Nanotube Research Center, National Institute of Advanced Industrial Science and Technology, 1-1-1 Higashi, Tsukuba, Japan.
Nanomedicine. 2013 Jul;9(5):657-64. doi: 10.1016/j.nano.2012.11.011. Epub 2013 Jan 2.
Carbon nanotubules, such as nanotubes and nanohorns, are potentially useful as drug delivery or hyperthermia agents for cancer therapy. However, the biokinetics of variously sized nanocarbons are important for their medical application and risk assessment. To examine the time course of the biodistribution of carbon nanohorns (CNHs) in mice, CNH aggregates of 100nm (L-CNHs) or CNHs of 30-50nm (S-CNHs) were dispersed with lipid polyethylene glycol and administered to mice through tail vein injection. Histological observation revealed that S-CNHs accumulated more slowly than did L-CNHs in the liver and spleen. The accumulation of L- and S-CNHs in spleen reached saturation within 1 and 48h, respectively, and the accumulation in liver reached saturation within 48h and >7days, respectively. CNHs did not accumulate appreciably in the lung, skin, or kidney. Histologic, hematologic, and immunologic (IL-6, TNF-α, and IFN-γ) tests did not reveal obvious toxicologic lesions at any time point.

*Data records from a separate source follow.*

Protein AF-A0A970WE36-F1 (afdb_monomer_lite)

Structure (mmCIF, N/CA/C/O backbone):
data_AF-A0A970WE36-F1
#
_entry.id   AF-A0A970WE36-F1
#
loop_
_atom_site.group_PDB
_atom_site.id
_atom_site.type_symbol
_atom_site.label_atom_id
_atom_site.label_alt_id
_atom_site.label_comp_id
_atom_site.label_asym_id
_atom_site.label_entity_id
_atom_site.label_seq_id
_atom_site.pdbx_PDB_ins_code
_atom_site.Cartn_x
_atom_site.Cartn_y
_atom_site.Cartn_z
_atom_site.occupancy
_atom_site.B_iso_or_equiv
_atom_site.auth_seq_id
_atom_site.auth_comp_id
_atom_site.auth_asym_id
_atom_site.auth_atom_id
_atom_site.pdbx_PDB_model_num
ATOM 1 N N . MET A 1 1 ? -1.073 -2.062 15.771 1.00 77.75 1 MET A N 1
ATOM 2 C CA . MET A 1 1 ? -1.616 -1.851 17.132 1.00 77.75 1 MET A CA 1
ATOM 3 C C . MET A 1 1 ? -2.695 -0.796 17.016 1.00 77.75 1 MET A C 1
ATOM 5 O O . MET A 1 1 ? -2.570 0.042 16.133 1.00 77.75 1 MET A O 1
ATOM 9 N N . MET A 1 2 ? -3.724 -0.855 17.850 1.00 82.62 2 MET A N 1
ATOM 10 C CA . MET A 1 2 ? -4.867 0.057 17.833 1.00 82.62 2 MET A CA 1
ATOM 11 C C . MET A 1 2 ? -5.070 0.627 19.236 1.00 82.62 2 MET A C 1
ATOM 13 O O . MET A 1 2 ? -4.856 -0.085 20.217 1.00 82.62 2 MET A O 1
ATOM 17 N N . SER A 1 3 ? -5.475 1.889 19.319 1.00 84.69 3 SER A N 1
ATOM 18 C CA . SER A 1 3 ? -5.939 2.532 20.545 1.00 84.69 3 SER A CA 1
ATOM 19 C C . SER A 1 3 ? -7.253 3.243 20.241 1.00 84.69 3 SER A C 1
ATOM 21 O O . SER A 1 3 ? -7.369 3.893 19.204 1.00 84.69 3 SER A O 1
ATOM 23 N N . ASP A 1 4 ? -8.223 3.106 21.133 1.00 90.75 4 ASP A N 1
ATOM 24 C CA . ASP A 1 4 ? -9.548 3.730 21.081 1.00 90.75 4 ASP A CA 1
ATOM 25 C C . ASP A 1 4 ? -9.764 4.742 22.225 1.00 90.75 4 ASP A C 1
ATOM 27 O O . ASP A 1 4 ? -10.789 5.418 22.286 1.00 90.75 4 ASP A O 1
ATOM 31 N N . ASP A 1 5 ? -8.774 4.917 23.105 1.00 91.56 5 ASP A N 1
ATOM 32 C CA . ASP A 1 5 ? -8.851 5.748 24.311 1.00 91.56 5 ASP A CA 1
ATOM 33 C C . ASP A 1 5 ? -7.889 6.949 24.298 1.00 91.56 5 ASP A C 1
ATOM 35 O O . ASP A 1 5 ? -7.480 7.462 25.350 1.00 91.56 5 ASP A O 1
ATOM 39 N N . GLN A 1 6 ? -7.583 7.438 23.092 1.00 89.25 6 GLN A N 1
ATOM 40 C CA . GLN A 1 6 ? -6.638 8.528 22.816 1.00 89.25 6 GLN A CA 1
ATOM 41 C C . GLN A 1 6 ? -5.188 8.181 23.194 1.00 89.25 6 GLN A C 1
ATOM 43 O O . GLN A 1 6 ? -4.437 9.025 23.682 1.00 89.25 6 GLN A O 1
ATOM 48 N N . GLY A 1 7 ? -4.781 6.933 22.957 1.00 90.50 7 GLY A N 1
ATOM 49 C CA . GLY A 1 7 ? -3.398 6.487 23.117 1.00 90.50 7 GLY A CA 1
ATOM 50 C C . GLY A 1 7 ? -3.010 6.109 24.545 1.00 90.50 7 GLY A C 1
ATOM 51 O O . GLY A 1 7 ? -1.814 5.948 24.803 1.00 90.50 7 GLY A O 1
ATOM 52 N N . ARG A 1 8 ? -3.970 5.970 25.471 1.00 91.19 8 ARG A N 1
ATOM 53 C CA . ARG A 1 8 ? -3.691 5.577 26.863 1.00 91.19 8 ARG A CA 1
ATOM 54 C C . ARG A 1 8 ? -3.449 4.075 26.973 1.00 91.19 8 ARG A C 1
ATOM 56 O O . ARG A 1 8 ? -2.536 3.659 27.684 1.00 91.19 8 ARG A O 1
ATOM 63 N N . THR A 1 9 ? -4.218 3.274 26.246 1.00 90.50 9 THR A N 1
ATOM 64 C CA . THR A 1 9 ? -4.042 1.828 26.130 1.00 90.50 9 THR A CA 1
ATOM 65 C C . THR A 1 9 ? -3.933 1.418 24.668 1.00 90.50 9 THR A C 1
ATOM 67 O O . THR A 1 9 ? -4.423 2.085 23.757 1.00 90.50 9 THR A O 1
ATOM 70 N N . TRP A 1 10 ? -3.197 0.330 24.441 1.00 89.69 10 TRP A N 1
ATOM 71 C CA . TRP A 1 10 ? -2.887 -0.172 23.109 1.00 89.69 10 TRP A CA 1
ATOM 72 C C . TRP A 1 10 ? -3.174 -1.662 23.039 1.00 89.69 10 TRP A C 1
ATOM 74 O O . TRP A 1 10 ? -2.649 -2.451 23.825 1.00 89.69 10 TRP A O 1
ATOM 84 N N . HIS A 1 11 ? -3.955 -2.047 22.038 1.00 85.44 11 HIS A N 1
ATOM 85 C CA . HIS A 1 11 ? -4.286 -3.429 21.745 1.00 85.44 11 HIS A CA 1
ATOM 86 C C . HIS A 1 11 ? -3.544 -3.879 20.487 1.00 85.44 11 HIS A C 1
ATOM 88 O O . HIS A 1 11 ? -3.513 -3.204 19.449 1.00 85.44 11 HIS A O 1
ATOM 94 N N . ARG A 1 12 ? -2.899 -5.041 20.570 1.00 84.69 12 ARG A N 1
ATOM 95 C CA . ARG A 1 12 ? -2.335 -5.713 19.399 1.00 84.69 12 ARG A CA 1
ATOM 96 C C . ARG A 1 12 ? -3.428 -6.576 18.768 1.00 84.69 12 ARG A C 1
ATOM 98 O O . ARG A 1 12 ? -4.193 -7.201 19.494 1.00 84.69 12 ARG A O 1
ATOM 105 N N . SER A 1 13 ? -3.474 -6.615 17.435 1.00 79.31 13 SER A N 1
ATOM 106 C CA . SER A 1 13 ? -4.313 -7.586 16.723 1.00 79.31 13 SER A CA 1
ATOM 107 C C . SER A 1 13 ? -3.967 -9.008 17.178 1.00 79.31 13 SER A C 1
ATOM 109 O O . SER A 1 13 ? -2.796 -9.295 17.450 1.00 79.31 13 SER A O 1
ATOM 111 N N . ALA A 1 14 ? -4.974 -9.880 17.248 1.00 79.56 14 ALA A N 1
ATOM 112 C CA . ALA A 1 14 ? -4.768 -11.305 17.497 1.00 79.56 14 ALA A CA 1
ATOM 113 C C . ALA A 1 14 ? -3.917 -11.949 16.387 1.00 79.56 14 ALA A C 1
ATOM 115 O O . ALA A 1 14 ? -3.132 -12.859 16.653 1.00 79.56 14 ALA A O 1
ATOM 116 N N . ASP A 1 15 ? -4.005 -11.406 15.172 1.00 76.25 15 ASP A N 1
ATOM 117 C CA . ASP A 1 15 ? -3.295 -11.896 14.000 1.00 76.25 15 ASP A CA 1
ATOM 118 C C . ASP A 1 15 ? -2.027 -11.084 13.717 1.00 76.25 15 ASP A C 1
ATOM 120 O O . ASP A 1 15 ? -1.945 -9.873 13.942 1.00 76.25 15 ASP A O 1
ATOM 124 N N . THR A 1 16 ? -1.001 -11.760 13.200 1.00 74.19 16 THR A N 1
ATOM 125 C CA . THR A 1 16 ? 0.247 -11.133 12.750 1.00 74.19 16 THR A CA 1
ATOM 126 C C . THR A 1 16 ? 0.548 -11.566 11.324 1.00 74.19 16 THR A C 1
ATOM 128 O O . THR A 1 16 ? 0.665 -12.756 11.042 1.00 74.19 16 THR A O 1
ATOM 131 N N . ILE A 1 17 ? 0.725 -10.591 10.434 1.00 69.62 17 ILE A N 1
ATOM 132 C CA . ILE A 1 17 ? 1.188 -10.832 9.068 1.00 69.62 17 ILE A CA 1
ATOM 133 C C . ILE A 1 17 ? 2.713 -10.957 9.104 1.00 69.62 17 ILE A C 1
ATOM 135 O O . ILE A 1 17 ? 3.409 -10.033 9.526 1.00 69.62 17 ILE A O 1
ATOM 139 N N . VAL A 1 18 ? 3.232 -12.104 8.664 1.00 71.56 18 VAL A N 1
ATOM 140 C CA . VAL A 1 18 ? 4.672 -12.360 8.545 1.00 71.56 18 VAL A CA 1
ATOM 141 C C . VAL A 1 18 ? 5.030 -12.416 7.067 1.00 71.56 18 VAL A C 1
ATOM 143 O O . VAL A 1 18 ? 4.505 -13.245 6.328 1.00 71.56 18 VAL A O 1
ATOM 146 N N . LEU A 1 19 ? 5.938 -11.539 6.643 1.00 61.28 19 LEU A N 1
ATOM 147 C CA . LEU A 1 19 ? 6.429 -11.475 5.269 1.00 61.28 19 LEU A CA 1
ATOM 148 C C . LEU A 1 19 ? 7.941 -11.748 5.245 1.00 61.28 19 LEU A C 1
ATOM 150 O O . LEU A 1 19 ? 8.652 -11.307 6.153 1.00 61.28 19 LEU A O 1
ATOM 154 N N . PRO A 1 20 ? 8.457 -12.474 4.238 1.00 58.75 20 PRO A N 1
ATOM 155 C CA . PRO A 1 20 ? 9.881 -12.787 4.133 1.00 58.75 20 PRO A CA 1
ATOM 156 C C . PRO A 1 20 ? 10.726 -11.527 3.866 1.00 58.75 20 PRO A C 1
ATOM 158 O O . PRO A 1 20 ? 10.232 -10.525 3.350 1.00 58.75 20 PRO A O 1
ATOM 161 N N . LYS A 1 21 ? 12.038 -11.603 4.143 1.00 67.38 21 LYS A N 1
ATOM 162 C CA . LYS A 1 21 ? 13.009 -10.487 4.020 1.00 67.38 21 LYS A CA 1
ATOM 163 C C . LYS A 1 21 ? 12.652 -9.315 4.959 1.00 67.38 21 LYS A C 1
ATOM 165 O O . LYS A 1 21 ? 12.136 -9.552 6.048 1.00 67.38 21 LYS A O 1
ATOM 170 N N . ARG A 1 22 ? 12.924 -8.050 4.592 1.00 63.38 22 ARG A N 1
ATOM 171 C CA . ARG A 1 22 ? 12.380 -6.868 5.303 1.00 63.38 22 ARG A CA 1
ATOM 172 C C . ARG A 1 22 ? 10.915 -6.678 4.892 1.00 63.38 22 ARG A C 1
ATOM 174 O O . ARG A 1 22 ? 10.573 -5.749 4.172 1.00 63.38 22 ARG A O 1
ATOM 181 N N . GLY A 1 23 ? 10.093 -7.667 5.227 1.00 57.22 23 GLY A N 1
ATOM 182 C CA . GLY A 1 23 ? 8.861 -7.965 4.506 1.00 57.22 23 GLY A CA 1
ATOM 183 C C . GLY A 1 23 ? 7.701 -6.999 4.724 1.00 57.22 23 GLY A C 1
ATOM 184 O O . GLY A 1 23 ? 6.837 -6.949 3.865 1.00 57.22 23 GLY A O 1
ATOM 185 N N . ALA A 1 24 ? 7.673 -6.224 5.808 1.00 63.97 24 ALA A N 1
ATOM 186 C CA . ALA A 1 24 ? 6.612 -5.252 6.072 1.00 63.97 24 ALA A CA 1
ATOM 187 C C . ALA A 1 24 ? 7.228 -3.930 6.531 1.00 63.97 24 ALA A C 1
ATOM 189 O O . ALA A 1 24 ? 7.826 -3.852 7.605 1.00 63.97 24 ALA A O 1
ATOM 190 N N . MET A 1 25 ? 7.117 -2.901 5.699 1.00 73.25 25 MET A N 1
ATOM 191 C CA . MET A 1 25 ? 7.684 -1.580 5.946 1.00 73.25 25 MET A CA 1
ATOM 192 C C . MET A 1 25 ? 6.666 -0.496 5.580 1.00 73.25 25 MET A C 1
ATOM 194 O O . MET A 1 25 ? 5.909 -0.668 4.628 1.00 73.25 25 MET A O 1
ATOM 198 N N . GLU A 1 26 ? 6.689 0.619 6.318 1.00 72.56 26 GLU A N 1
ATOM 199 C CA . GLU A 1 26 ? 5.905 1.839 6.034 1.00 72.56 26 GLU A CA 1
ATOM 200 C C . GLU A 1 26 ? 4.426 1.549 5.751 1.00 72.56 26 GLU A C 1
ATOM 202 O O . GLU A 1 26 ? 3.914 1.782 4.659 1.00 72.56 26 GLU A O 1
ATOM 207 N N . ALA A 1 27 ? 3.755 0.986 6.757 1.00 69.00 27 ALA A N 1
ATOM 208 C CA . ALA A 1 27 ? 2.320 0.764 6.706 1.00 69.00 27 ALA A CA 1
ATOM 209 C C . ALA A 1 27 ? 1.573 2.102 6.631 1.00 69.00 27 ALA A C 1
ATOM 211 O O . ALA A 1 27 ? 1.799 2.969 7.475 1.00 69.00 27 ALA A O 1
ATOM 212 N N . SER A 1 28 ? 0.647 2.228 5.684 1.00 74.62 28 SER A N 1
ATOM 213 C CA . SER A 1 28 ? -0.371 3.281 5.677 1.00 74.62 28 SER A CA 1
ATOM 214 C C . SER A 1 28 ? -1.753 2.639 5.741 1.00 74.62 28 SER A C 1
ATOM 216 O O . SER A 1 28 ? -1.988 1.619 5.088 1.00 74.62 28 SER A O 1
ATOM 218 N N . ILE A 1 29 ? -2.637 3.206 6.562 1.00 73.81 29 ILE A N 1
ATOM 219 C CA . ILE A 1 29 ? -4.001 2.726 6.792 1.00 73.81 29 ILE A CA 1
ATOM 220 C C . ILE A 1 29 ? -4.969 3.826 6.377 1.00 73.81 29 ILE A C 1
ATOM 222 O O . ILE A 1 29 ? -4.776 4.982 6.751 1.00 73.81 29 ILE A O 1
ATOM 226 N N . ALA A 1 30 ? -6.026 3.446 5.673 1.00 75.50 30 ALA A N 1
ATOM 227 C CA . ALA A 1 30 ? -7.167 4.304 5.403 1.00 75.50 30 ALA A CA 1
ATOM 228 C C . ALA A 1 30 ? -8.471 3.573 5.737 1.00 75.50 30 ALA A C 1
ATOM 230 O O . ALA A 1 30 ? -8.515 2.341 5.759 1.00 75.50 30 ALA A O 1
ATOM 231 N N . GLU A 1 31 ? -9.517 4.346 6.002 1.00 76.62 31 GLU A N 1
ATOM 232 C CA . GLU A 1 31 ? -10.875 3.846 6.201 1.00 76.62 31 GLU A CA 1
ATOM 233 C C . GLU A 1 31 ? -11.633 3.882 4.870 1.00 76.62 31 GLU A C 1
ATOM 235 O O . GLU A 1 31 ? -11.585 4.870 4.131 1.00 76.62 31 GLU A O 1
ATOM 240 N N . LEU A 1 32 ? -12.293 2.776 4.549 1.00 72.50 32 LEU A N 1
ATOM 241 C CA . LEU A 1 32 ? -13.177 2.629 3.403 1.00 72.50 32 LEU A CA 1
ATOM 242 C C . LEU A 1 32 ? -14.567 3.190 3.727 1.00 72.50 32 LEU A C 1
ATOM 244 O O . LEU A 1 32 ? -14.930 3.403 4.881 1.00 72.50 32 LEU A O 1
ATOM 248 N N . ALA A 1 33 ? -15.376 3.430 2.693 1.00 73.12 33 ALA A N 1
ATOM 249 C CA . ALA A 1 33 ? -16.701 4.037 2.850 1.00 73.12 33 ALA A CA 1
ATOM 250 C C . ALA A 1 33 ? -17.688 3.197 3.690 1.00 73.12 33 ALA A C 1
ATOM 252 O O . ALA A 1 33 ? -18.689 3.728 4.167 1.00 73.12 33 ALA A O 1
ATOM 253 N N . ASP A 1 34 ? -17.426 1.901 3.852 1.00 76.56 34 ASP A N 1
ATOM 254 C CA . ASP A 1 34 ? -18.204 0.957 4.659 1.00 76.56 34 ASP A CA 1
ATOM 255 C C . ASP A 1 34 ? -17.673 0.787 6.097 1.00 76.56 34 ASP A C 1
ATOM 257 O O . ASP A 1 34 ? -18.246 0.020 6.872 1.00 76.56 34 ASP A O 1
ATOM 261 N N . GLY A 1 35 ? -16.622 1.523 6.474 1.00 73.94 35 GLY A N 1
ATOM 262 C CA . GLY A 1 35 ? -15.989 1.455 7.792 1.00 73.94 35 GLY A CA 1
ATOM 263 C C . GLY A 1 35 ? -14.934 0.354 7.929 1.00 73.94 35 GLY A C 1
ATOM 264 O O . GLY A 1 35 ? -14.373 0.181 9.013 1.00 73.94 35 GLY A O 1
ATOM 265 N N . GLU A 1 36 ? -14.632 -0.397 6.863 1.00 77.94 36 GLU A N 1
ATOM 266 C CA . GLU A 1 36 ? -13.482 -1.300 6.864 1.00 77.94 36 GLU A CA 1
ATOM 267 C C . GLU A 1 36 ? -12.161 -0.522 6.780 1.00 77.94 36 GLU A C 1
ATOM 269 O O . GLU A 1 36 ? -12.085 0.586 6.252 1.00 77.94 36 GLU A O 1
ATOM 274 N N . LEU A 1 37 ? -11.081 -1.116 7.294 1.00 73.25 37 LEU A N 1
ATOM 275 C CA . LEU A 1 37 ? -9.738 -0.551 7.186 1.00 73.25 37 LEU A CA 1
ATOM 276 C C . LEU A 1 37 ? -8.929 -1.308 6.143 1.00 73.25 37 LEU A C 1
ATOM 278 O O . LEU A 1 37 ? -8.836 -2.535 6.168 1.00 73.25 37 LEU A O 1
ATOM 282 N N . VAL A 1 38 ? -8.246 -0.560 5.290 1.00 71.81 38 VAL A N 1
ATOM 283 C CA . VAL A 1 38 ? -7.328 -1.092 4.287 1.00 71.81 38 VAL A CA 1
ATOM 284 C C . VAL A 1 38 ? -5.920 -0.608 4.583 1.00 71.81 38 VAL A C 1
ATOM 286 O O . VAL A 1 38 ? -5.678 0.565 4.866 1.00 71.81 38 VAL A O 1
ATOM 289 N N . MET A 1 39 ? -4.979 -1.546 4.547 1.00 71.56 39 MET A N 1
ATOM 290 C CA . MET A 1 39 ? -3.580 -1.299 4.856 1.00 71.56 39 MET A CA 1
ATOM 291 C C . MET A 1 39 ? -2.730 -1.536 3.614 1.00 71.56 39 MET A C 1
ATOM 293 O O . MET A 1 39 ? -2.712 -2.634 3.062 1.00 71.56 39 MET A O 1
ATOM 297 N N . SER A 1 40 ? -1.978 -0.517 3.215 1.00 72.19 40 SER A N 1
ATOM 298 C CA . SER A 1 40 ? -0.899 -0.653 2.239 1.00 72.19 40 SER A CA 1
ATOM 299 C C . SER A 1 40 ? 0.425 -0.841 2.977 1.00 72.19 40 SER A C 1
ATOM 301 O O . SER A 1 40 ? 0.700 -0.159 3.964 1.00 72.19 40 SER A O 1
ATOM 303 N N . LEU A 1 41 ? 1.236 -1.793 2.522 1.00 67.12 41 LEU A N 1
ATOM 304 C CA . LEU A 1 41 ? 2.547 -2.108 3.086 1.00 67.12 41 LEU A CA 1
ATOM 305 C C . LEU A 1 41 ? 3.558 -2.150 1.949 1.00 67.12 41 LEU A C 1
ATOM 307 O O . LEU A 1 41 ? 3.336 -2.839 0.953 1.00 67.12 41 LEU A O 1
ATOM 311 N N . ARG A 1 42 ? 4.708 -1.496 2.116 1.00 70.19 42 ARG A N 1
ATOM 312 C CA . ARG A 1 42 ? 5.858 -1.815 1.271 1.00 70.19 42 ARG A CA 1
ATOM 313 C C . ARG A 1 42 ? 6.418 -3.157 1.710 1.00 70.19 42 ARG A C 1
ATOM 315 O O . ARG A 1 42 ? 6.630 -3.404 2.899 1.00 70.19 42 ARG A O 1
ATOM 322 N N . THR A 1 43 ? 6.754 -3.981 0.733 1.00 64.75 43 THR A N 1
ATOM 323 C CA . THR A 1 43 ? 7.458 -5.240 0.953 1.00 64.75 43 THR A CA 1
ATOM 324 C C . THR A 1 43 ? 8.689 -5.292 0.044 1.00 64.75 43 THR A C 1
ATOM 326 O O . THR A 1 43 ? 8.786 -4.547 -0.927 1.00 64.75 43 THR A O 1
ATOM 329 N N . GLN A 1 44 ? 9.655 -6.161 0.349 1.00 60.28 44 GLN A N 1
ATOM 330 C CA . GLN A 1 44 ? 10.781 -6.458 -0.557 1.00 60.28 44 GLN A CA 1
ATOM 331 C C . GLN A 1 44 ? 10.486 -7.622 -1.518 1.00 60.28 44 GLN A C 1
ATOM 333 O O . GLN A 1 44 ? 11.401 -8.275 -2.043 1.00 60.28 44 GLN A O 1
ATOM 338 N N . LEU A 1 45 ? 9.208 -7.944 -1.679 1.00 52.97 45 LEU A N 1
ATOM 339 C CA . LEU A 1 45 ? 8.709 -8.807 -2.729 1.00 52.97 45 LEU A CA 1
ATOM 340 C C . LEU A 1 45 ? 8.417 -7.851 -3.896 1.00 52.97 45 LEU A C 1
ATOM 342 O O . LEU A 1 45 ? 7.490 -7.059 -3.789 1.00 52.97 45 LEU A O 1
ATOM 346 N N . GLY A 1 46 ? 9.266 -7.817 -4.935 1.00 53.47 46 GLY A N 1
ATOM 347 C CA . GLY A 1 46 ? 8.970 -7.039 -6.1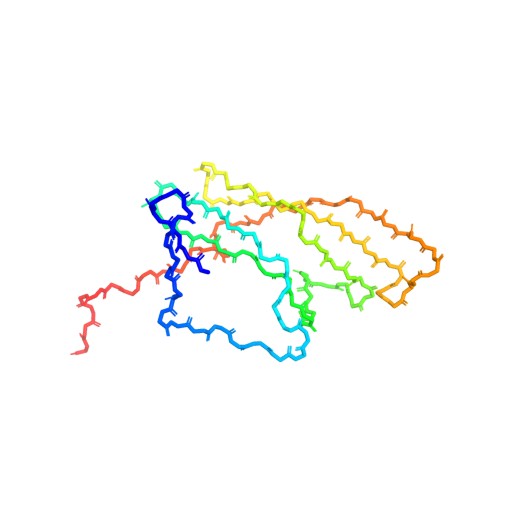58 1.00 53.47 46 GLY A CA 1
ATOM 348 C C . GLY A 1 46 ? 7.595 -7.440 -6.708 1.00 53.47 46 GLY A C 1
ATOM 349 O O . GLY A 1 46 ? 7.149 -8.551 -6.436 1.00 53.47 46 GLY A O 1
ATOM 350 N N . ASP A 1 47 ? 6.821 -6.640 -7.425 1.00 54.44 47 ASP A N 1
ATOM 351 C CA . ASP A 1 47 ? 6.961 -5.402 -8.199 1.00 54.44 47 ASP A CA 1
ATOM 352 C C . ASP A 1 47 ? 5.668 -4.581 -7.947 1.00 54.44 47 ASP A C 1
ATOM 354 O O . ASP A 1 47 ? 4.750 -5.134 -7.340 1.00 54.44 47 ASP A O 1
ATOM 358 N N . LEU A 1 48 ? 5.511 -3.335 -8.413 1.00 52.56 48 LEU A N 1
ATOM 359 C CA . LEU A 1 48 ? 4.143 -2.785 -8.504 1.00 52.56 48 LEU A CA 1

In this study the biodistribution and accumulation characteristics of small and large carbon nanohorns were characterized in mice. Data demonstrate slower accumulation of small carbon nanohorns in liver and spleen, no accumulation in skin, lung, or kidney, and no obvious hematologic or immunologic toxicity.
碳纳米管,如纳米管和纳米角,作为药物输送或癌症治疗的热疗剂具有潜在的用途。然而,各种大小的纳米碳的生物动力学对于它们的医学应用和风险评估很重要。为了研究碳纳米角(CNHs)在小鼠体内的生物分布时间过程,将 100nm 的 CNH 聚集体(L-CNHs)或 30-50nm 的 CNHs(S-CNHs)与脂质聚乙二醇分散,并通过尾静脉注射将其施用于小鼠。组织学观察表明,S-CNHs 在肝脏和脾脏中的积累速度比 L-CNHs 慢。L-CNHs 和 S-CNHs 在脾脏中的积累分别在 1h 和 48h 内达到饱和,而在肝脏中的积累分别在 48h 和>7d 内达到饱和。CNHs 在肺部、皮肤或肾脏中没有明显积累。组织学、血液学和免疫学(IL-6、TNF-α 和 IFN-γ)测试在任何时间点均未显示明显的毒性病变。
在这项研究中,研究了小尺寸和大尺寸碳纳米角在小鼠中的生物分布和积累特征。数据表明,小尺寸碳纳米角在肝脏和脾脏中的积累速度较慢,在皮肤、肺或肾脏中没有积累,并且没有明显的血液学或免疫学毒性。